I have both done my laundry at and slept in laundromats in my younger days. They are not bad for sleeping in.
Ohh, the memories! Haven't been to one of those zoos in years. The ones in the Uk are no different from yours over there -there are no doubt universal laws that govern these things.
Happy Capricorny birthday time! We rock, indeed we do...like reactionary pixie stix! COOL!lauderettes, my favorite places to get to know the neighborhood...and maybe find a great boyfriend...like you did.
I wouldn't worry too much. By the time he gets done describing you to the police they'll be looking for Garbin Flappin & Obbin Freabin.
Or Vince Neil & Sammy Hagar...
sounds like you had an adventure to remember for a long time ro come
ah, laundromats, the stories - and there are stories, but all of them boarding on the strange and unbelievable.
We have a laundry mat here called Suds. One side of the laundry mat is in fact a laundry mat. The other side is a bar.People like him would blend right into he woodwork.

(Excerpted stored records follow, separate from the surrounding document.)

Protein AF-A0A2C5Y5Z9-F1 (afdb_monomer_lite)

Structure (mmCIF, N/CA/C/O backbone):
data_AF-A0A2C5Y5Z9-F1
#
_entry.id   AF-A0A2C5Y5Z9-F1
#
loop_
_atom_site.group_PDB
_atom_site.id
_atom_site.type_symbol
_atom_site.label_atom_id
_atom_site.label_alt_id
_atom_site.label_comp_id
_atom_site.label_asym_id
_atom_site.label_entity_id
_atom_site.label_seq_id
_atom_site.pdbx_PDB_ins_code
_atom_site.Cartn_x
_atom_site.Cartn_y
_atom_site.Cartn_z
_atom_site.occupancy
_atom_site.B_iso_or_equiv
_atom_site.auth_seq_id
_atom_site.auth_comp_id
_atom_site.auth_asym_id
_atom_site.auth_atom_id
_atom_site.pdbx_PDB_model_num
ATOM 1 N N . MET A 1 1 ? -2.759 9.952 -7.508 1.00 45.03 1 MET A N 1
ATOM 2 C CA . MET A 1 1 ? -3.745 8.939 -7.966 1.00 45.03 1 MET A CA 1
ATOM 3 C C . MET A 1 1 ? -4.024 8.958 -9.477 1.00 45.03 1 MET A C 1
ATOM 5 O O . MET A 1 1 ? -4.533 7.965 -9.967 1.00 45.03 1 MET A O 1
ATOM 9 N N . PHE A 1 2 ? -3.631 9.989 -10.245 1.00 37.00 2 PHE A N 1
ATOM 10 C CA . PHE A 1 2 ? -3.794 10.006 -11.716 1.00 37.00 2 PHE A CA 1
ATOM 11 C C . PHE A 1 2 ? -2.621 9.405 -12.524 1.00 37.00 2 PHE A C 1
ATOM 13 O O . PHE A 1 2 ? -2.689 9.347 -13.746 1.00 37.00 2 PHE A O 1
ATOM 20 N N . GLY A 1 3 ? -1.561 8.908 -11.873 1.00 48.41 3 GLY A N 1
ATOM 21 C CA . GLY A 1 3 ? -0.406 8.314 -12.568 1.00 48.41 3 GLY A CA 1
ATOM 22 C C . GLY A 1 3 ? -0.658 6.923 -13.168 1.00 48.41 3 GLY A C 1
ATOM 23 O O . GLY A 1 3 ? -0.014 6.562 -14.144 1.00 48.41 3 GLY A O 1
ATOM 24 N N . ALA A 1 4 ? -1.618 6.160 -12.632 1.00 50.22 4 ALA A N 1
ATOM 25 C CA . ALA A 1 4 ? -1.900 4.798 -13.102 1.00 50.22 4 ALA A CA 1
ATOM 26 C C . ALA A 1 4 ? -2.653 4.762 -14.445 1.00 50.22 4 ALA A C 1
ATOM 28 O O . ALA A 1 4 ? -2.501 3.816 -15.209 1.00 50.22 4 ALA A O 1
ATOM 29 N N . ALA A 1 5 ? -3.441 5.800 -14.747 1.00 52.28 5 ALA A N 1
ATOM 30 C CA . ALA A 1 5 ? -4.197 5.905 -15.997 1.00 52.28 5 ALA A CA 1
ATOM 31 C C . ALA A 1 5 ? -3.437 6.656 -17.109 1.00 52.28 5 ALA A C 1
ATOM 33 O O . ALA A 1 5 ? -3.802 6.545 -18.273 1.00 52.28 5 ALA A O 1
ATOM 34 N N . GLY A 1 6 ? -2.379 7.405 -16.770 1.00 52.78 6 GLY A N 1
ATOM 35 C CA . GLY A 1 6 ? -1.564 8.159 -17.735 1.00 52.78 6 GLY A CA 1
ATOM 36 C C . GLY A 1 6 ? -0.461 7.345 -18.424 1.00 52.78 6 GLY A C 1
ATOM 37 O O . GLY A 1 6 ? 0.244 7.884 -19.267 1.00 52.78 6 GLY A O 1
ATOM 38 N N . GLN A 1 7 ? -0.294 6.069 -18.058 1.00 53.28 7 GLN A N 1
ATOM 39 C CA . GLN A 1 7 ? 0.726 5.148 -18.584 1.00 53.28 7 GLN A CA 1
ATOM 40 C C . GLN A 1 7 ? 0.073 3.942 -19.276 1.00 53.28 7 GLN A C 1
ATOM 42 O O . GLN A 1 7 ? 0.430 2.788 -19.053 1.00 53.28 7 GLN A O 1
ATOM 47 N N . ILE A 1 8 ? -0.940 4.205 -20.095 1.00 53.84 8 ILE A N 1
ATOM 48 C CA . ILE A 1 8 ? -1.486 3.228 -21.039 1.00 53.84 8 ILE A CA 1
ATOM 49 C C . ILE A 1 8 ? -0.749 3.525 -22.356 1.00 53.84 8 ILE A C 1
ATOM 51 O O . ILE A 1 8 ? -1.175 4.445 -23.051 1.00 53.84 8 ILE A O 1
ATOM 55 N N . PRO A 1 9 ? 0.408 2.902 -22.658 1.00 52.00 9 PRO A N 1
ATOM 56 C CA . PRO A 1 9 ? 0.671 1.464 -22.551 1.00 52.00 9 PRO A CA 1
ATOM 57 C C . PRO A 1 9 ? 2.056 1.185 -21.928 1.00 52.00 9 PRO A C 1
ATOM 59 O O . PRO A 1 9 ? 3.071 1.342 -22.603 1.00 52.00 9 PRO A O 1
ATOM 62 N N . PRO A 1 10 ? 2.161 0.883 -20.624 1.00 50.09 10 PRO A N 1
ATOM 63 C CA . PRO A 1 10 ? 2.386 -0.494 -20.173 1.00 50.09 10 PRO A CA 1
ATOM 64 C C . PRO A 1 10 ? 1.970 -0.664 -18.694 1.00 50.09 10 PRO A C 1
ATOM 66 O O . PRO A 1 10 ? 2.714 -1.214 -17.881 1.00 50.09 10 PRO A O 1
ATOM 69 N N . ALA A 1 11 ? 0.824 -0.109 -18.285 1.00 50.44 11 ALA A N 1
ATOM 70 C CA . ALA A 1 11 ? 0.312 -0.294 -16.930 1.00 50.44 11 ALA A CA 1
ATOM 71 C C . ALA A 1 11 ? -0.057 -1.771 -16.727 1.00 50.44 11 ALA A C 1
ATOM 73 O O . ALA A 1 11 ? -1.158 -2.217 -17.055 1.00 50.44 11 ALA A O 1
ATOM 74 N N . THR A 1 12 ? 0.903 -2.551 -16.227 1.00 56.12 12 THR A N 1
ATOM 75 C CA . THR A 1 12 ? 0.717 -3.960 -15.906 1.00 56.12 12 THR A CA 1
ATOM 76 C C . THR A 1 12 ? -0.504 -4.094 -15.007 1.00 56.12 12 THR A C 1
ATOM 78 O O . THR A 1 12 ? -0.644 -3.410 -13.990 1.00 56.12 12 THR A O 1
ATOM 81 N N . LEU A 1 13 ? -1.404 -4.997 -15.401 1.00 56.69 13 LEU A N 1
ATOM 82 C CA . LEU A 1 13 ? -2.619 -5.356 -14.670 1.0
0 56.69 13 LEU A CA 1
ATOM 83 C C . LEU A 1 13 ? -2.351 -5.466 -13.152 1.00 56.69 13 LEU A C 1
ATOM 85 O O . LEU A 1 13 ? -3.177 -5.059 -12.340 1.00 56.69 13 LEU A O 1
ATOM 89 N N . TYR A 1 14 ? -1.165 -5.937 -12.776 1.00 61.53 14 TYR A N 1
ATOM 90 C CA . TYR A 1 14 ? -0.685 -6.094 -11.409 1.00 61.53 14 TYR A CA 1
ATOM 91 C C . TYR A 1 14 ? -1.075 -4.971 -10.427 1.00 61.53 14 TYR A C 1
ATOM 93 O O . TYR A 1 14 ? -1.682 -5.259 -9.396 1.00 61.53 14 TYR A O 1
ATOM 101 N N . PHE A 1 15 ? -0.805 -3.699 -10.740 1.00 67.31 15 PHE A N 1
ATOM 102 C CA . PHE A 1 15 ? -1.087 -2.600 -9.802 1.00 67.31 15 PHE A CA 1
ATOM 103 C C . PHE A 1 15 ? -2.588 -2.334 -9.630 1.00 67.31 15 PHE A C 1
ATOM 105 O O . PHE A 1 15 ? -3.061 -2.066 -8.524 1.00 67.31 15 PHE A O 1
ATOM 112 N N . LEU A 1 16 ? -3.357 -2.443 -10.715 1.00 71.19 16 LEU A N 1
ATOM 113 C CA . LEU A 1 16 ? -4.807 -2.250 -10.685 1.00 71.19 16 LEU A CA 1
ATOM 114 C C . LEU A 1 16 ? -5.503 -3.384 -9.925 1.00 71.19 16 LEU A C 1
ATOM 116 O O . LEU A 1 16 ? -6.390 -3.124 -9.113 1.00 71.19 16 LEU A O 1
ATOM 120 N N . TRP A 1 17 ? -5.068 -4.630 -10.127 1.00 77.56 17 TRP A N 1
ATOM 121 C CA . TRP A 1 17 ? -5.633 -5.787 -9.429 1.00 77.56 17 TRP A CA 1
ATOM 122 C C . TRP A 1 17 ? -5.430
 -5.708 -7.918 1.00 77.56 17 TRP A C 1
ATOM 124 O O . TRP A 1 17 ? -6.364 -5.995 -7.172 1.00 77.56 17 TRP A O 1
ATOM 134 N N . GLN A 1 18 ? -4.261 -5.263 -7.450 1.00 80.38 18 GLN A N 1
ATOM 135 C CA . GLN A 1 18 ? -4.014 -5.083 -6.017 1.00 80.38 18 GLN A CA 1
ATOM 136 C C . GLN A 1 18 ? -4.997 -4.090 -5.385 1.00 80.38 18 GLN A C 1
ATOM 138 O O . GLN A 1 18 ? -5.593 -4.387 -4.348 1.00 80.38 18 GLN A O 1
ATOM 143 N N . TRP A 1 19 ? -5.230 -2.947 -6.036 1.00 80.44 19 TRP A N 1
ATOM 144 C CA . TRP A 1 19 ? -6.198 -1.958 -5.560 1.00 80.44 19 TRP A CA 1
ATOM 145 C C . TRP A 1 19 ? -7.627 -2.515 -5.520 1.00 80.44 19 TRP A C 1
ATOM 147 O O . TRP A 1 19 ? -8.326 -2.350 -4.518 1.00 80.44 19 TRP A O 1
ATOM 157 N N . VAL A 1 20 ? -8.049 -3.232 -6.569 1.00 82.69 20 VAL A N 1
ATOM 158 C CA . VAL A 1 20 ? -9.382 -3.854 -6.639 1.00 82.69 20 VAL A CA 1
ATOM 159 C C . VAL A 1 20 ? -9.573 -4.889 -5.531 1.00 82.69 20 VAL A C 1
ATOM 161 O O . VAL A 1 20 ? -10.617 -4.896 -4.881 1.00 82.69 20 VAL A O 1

She thinks you put on airs and graces then waits while you open her car door like the freakin queen or sumthin...that Mary has a lot to answer for..

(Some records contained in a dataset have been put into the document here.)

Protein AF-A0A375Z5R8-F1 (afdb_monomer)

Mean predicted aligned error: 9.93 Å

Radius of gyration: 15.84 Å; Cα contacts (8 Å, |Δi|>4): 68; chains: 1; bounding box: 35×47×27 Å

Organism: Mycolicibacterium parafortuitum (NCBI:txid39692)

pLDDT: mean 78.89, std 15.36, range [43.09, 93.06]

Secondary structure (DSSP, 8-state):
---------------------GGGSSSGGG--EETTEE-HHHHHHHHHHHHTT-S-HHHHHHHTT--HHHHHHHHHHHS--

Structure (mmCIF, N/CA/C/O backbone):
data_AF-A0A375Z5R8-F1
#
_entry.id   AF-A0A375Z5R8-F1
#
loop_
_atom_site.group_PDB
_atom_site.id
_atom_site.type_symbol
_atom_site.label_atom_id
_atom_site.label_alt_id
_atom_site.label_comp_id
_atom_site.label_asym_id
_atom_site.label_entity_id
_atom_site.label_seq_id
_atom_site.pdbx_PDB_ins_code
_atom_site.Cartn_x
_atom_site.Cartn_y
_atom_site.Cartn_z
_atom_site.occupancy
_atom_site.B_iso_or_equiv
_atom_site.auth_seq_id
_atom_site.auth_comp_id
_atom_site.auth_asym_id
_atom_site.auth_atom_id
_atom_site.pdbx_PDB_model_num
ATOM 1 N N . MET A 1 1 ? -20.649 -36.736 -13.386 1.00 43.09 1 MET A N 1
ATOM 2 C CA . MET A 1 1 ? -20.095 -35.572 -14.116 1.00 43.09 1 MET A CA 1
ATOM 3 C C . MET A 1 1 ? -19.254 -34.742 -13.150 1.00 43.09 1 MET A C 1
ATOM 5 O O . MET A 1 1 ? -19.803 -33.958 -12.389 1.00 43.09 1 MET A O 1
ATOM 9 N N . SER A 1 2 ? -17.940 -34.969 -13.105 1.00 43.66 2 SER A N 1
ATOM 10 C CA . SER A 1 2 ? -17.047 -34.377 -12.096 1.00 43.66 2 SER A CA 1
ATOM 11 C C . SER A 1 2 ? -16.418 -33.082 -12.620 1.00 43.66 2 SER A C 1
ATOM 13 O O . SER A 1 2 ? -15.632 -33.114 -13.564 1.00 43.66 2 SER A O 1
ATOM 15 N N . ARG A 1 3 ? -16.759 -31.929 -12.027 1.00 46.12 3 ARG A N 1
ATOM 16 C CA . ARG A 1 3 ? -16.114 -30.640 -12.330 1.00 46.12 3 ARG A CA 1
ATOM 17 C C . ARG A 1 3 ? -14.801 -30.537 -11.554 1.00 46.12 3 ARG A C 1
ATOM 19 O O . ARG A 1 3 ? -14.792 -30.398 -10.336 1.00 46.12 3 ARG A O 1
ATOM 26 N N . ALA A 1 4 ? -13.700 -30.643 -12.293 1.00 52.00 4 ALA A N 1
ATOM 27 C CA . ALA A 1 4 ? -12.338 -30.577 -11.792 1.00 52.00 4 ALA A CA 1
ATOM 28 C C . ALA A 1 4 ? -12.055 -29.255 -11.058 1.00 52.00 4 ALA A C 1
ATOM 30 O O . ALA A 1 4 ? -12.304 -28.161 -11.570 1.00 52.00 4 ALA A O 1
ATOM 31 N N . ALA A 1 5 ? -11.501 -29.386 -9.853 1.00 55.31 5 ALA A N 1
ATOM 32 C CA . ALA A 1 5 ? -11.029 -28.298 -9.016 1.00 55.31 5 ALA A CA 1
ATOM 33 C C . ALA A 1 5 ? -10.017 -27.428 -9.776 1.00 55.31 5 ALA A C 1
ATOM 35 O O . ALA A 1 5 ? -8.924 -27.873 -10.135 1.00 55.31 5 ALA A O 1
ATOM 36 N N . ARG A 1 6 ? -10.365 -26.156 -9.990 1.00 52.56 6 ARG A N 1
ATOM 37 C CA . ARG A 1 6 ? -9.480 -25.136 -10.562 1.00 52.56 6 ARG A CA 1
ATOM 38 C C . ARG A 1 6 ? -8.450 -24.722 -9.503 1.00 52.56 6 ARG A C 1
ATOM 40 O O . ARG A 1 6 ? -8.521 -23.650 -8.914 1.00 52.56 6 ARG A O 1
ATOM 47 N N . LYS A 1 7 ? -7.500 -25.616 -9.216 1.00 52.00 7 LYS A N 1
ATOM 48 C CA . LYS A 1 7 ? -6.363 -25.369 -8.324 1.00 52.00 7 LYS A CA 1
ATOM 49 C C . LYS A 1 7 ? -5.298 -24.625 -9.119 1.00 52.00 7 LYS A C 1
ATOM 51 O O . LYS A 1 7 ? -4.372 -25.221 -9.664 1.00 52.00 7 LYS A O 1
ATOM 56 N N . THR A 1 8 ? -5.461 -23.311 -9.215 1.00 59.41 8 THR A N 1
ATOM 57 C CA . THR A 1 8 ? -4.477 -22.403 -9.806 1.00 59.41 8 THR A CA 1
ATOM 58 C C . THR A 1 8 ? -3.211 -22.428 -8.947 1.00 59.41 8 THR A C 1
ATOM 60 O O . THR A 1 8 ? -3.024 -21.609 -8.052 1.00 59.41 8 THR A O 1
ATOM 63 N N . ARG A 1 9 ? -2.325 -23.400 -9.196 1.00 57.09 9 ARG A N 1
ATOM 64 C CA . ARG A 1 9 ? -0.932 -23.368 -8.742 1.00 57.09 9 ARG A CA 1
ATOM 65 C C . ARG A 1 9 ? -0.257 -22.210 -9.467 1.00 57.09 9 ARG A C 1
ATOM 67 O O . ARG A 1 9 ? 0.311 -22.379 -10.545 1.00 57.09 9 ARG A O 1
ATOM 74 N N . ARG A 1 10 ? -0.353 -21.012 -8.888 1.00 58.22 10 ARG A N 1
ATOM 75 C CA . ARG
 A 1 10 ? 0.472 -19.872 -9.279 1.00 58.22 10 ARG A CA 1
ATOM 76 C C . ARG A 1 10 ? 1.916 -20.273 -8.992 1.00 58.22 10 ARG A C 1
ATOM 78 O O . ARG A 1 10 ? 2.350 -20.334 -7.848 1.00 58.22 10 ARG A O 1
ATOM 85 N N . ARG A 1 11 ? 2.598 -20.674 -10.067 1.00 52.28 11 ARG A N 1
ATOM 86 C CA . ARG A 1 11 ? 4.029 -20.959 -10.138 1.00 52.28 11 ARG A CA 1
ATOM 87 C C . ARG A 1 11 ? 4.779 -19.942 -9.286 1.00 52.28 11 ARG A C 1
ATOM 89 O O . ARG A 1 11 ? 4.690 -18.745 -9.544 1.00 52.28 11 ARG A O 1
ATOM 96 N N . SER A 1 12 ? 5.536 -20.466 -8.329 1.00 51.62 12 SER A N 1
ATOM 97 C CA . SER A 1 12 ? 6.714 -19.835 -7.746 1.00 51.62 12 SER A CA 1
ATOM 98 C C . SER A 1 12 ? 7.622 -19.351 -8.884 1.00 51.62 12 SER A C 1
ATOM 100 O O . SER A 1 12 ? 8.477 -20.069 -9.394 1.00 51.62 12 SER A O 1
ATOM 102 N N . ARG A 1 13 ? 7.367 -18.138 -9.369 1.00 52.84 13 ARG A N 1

Ah, but Tempo! The passenger door doesn't open! :-)
I have no idea how you come up with such quality stuff day after day.
Laughed all the way through this conversation. Who would have guessed Vince was hanging out at a Minn. laundromat? I pictured him more as a Jersey laundromat guy.
The laundromat, the public library and the DMV are three of the strangest places on the face of the Earth. They function as a magnet for the unkempt, crude, crass, bizarre and downright unstable denizens of society. Consequently they serve as excellent fodder for writing material. God help me, but I love these places...
Oh lordy it's been years since I was in a laundromat..but I do recall the place.. Something about the change lady who sat behind the counter smoking pall-malls, drinking hot sodas and wearing electric blue eyeshadow I shall not forget..
Great story Pearl!!!
Happy New Years!!!!
So did you dress down to go to the laundromat or did you go in that cocktail dress and pearls?
I love this exchange:
"We need to maybe find you something with an elastic waistband and a cigarette burn in the crotch.”
“That reminds me – what are you doing for New Year’s?”
No one brings a story around full circle with their final line like you do. They aren't posts, they are short stories that should be studied by kids in school. Every damn creative writing assignment I ever get from them seems to end with some Tiger dropping in to kill everyone so I am replacing studying O. Henry (the chocolate bar questions are enough to drive me off my nut) to them studying the 'Best of Pearl - The Cat Lady Chronicles'.
Oh, I know that man! He shows up randomly and wants to have long conversations in my general direction. Trust me--better to have him think you stole his quarters. Love the post!